I have been piddling with boat anker restorations off an on since the 60's and have noticed a few tendencies under the chassis of commercial and consumer gear... Whether any of this makes a night & day difference in the performance of the circuitry is in the ear of the beholder, but here 'tis:
AC line voltage will generally be routed along one end of the chassis as far from everything else as possible, especially low-level audio. Filament leads are twisted pair routed at right angles to the socket and snug to the chassis. General goal is to have as little filament wiring directly under the passive components as possible. Not unusual to see a .001 ufd ceramic bypass cap or similar from one side of the filament to chassis ground at each socket.

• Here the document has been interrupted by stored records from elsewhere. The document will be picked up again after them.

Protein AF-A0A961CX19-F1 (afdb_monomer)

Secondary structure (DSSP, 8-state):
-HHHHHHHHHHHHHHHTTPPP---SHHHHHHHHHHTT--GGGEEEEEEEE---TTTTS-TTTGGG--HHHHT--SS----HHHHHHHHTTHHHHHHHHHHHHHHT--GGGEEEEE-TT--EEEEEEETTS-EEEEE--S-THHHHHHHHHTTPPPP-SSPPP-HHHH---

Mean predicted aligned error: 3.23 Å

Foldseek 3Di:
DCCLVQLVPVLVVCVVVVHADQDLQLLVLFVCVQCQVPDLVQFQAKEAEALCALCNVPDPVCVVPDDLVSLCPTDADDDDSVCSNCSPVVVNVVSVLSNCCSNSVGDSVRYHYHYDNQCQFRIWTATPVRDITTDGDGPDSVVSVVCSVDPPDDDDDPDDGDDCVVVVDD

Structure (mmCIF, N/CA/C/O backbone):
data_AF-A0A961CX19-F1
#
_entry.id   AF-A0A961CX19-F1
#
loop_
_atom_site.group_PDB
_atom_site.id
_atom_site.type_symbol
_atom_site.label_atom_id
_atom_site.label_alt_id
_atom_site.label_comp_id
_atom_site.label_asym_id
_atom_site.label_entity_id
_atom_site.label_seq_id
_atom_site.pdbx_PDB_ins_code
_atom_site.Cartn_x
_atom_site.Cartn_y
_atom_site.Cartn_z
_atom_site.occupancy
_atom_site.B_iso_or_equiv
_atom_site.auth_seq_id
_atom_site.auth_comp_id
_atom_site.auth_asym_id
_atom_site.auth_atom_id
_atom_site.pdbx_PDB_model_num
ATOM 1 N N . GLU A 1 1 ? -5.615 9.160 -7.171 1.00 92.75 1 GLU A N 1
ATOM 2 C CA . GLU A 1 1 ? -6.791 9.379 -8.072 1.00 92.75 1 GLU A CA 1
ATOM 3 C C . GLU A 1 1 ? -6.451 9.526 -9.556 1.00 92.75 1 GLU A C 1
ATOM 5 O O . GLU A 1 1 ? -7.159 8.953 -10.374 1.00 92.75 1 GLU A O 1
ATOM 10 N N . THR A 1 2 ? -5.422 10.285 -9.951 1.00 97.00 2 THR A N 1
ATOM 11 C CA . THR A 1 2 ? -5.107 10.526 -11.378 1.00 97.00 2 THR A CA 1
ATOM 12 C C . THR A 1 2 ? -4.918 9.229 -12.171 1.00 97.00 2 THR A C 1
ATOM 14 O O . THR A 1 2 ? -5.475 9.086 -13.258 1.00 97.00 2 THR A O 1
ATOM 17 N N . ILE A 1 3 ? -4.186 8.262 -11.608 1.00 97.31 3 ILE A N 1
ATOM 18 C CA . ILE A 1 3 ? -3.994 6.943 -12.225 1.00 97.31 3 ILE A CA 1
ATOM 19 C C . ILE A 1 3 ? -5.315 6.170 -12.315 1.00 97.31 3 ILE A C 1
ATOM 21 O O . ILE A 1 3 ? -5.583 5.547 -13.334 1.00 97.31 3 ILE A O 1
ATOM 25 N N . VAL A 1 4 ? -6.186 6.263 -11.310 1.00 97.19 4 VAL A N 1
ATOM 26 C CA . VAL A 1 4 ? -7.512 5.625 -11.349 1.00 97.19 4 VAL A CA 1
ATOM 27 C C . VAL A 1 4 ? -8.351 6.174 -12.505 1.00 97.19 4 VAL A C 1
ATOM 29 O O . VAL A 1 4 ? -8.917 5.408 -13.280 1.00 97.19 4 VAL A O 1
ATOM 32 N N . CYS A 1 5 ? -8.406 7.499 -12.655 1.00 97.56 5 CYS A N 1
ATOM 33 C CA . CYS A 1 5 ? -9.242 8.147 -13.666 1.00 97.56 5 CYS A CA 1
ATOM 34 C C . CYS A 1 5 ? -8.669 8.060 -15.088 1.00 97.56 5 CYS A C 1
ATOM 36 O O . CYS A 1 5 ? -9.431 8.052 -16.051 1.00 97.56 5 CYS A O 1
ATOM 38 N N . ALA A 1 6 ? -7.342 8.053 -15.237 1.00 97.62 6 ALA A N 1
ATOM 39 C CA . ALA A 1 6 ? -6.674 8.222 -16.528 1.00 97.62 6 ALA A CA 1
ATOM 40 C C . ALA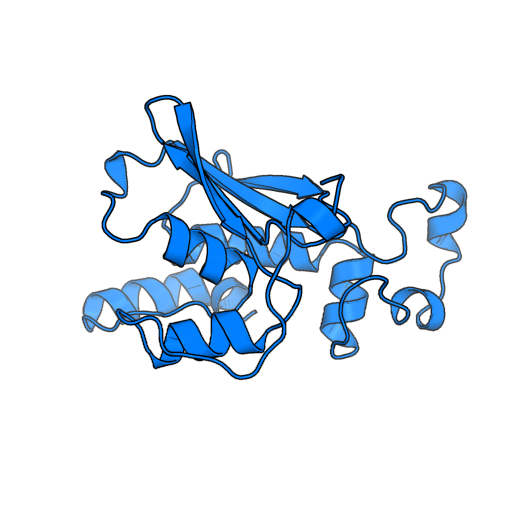 A 1 6 ? -5.517 7.235 -16.766 1.00 97.62 6 ALA A C 1
ATOM 42 O O . ALA A 1 6 ? -4.685 7.472 -17.642 1.00 97.62 6 ALA A O 1
ATOM 43 N N . GLY A 1 7 ? -5.452 6.118 -16.036 1.00 96.44 7 GLY A N 1
ATOM 44 C CA . GLY A 1 7 ? -4.378 5.121 -16.140 1.00 96.44 7 GLY A CA 1
ATOM 45 C C . GLY A 1 7 ? -4.192 4.583 -17.559 1.00 96.44 7 GLY A C 1
ATOM 46 O O . GLY A 1 7 ? -3.070 4.557 -18.061 1.00 96.44 7 GLY A O 1
ATOM 47 N N . ALA A 1 8 ? -5.298 4.316 -18.260 1.00 96.50 8 ALA A N 1
ATOM 48 C CA . ALA A 1 8 ? -5.307 3.892 -19.663 1.00 96.50 8 ALA A CA 1
ATOM 49 C C . ALA A 1 8 ? -4.671 4.906 -20.637 1.00 96.50 8 ALA A C 1
ATOM 51 O O . ALA A 1 8 ? -4.302 4.541 -21.749 1.00 96.50 8 ALA A O 1
ATOM 52 N N . MET A 1 9 ? -4.552 6.178 -20.244 1.00 97.56 9 MET A N 1
ATOM 53 C CA . MET A 1 9 ? -3.889 7.221 -21.030 1.00 97.56 9 MET A CA 1
ATOM 54 C C . MET A 1 9 ? -2.466 7.475 -20.533 1.00 97.56 9 MET A C 1
ATOM 56 O O . MET A 1 9 ? -1.536 7.549 -21.333 1.00 97.56 9 MET A O 1
ATOM 60 N N . ILE A 1 10 ? -2.295 7.613 -19.217 1.00 97.69 10 ILE A N 1
ATOM 61 C CA . ILE A 1 10 ? -1.033 8.015 -18.591 1.00 97.69 10 ILE A CA 1
ATOM 62 C C . ILE A 1 10 ? 0.018 6.915 -18.720 1.00 97.69 10 ILE A C 1
ATOM 64 O O . ILE A 1 10 ? 1.137 7.208 -19.135 1.00 97.69 10 ILE A O 1
ATOM 68 N N . VAL A 1 11 ? -0.328 5.663 -18.404 1.00 96.50 11 VAL A N 1
ATOM 69 C CA . VAL A 1 11 ? 0.646 4.560 -18.370 1.00 96.50 11 VAL A CA 1
ATOM 70 C C . VAL A 1 11 ? 1.211 4.263 -19.767 1.00 96.50 11 VAL A C 1
ATOM 72 O O . VAL A 1 11 ? 2.436 4.264 -19.910 1.00 96.50 11 VAL A O 1
ATOM 75 N N . PRO A 1 12 ? 0.395 4.118 -20.836 1.00 96.31 12 PRO A N 1
ATOM 76 C CA . PRO A 1 12 ? 0.937 3.926 -22.182 1.00 96.31 12 PRO A CA 1
ATOM 77 C C . PRO A 1 12 ? 1.726 5.133 -22.695 1.00 96.31 12 PRO A C 1
ATOM 79 O O . PRO A 1 12 ? 2.699 4.963 -23.429 1.00 96.31 12 PRO A O 1
ATOM 82 N N . LEU A 1 13 ? 1.333 6.357 -22.320 1.00 97.50 13 LEU A N 1
ATOM 83 C CA . LEU A 1 13 ? 2.047 7.568 -22.721 1.00 97.50 13 LEU A CA 1
ATOM 84 C C . LEU A 1 13 ? 3.424 7.653 -22.051 1.00 97.50 13 LEU A C 1
ATOM 86 O O . LEU A 1 13 ? 4.407 7.948 -22.727 1.00 97.50 13 LEU A O 1
ATOM 90 N N . ALA A 1 14 ? 3.508 7.350 -20.755 1.00 97.31 14 ALA A N 1
ATOM 91 C CA . ALA A 1 14 ? 4.769 7.285 -20.024 1.00 97.31 14 ALA A CA 1
ATOM 92 C C . ALA A 1 14 ? 5.709 6.234 -20.636 1.00 97.31 14 ALA A C 1
ATOM 94 O O . ALA A 1 14 ? 6.862 6.548 -20.929 1.00 97.31 14 ALA A O 1
ATOM 95 N N . ALA A 1 15 ? 5.188 5.039 -20.946 1.00 95.31 15 ALA A N 1
ATOM 96 C CA . ALA A 1 15 ? 5.938 3.985 -21.628 1.00 95.31 15 ALA A CA 1
ATOM 97 C C . ALA A 1 15 ? 6.425 4.417 -23.023 1.00 95.31 15 ALA A C 1
ATOM 99 O O . ALA A 1 15 ? 7.594 4.237 -23.352 1.00 95.31 15 ALA A O 1
ATOM 100 N N . LYS A 1 16 ? 5.559 5.050 -23.827 1.00 97.50 16 LYS A N 1
ATOM 101 C CA . LYS A 1 16 ? 5.906 5.576 -25.160 1.00 97.50 16 LYS A CA 1
ATOM 102 C C . LYS A 1 16 ? 7.043 6.601 -25.117 1.00 97.50 16 LYS A C 1
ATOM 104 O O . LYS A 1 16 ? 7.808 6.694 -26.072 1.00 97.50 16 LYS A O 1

Audio leads for the volume, bass, treble, tape monitor switch, etc. are kept short, twisted and/or shielded to minimize stray coupling. In RF sections, especially oscillators and pre-amps, lead lengths are kept ungodly short to the point where you wonder how in the hell the factory dudes crammed all that in without smoking parts when it was soldered. Then you wonder how you're going to replace R152 without tearing up everything around it. Eventually you realize you'll have to replace three adjacent parts and start surfing the junk box for a 68pf NPO ceramic cap 'cuz that's the trick part in the clump... Until you notice the piston trimmer cap and how delicate the leads are, so you cut R152 off the socket and install the new one "ugly".
Other tricks I've noticed are resistors arranged with their tolerance bands all oriented in the same direction N-S and E-W so they're easier to read at a glance. If there are three caps in a row on a terminal strip the center cap is 90 degrees out from the other two for minimal coupling and usually arranged so the part value is visible. If the marking on a cap is buried it's because the outside foil polarity made it go that way.
With all that said, I see things in modern gear like every wire bundled into one harness and RF leads bent at sharp right angles that would have been a bad idea in tube gear, but doesn't seem to matter today...
Chances are it does matter, but if the compromise is between production efficiency and a tenth of a dB better noise floor you know the bean counters will win that argument every time.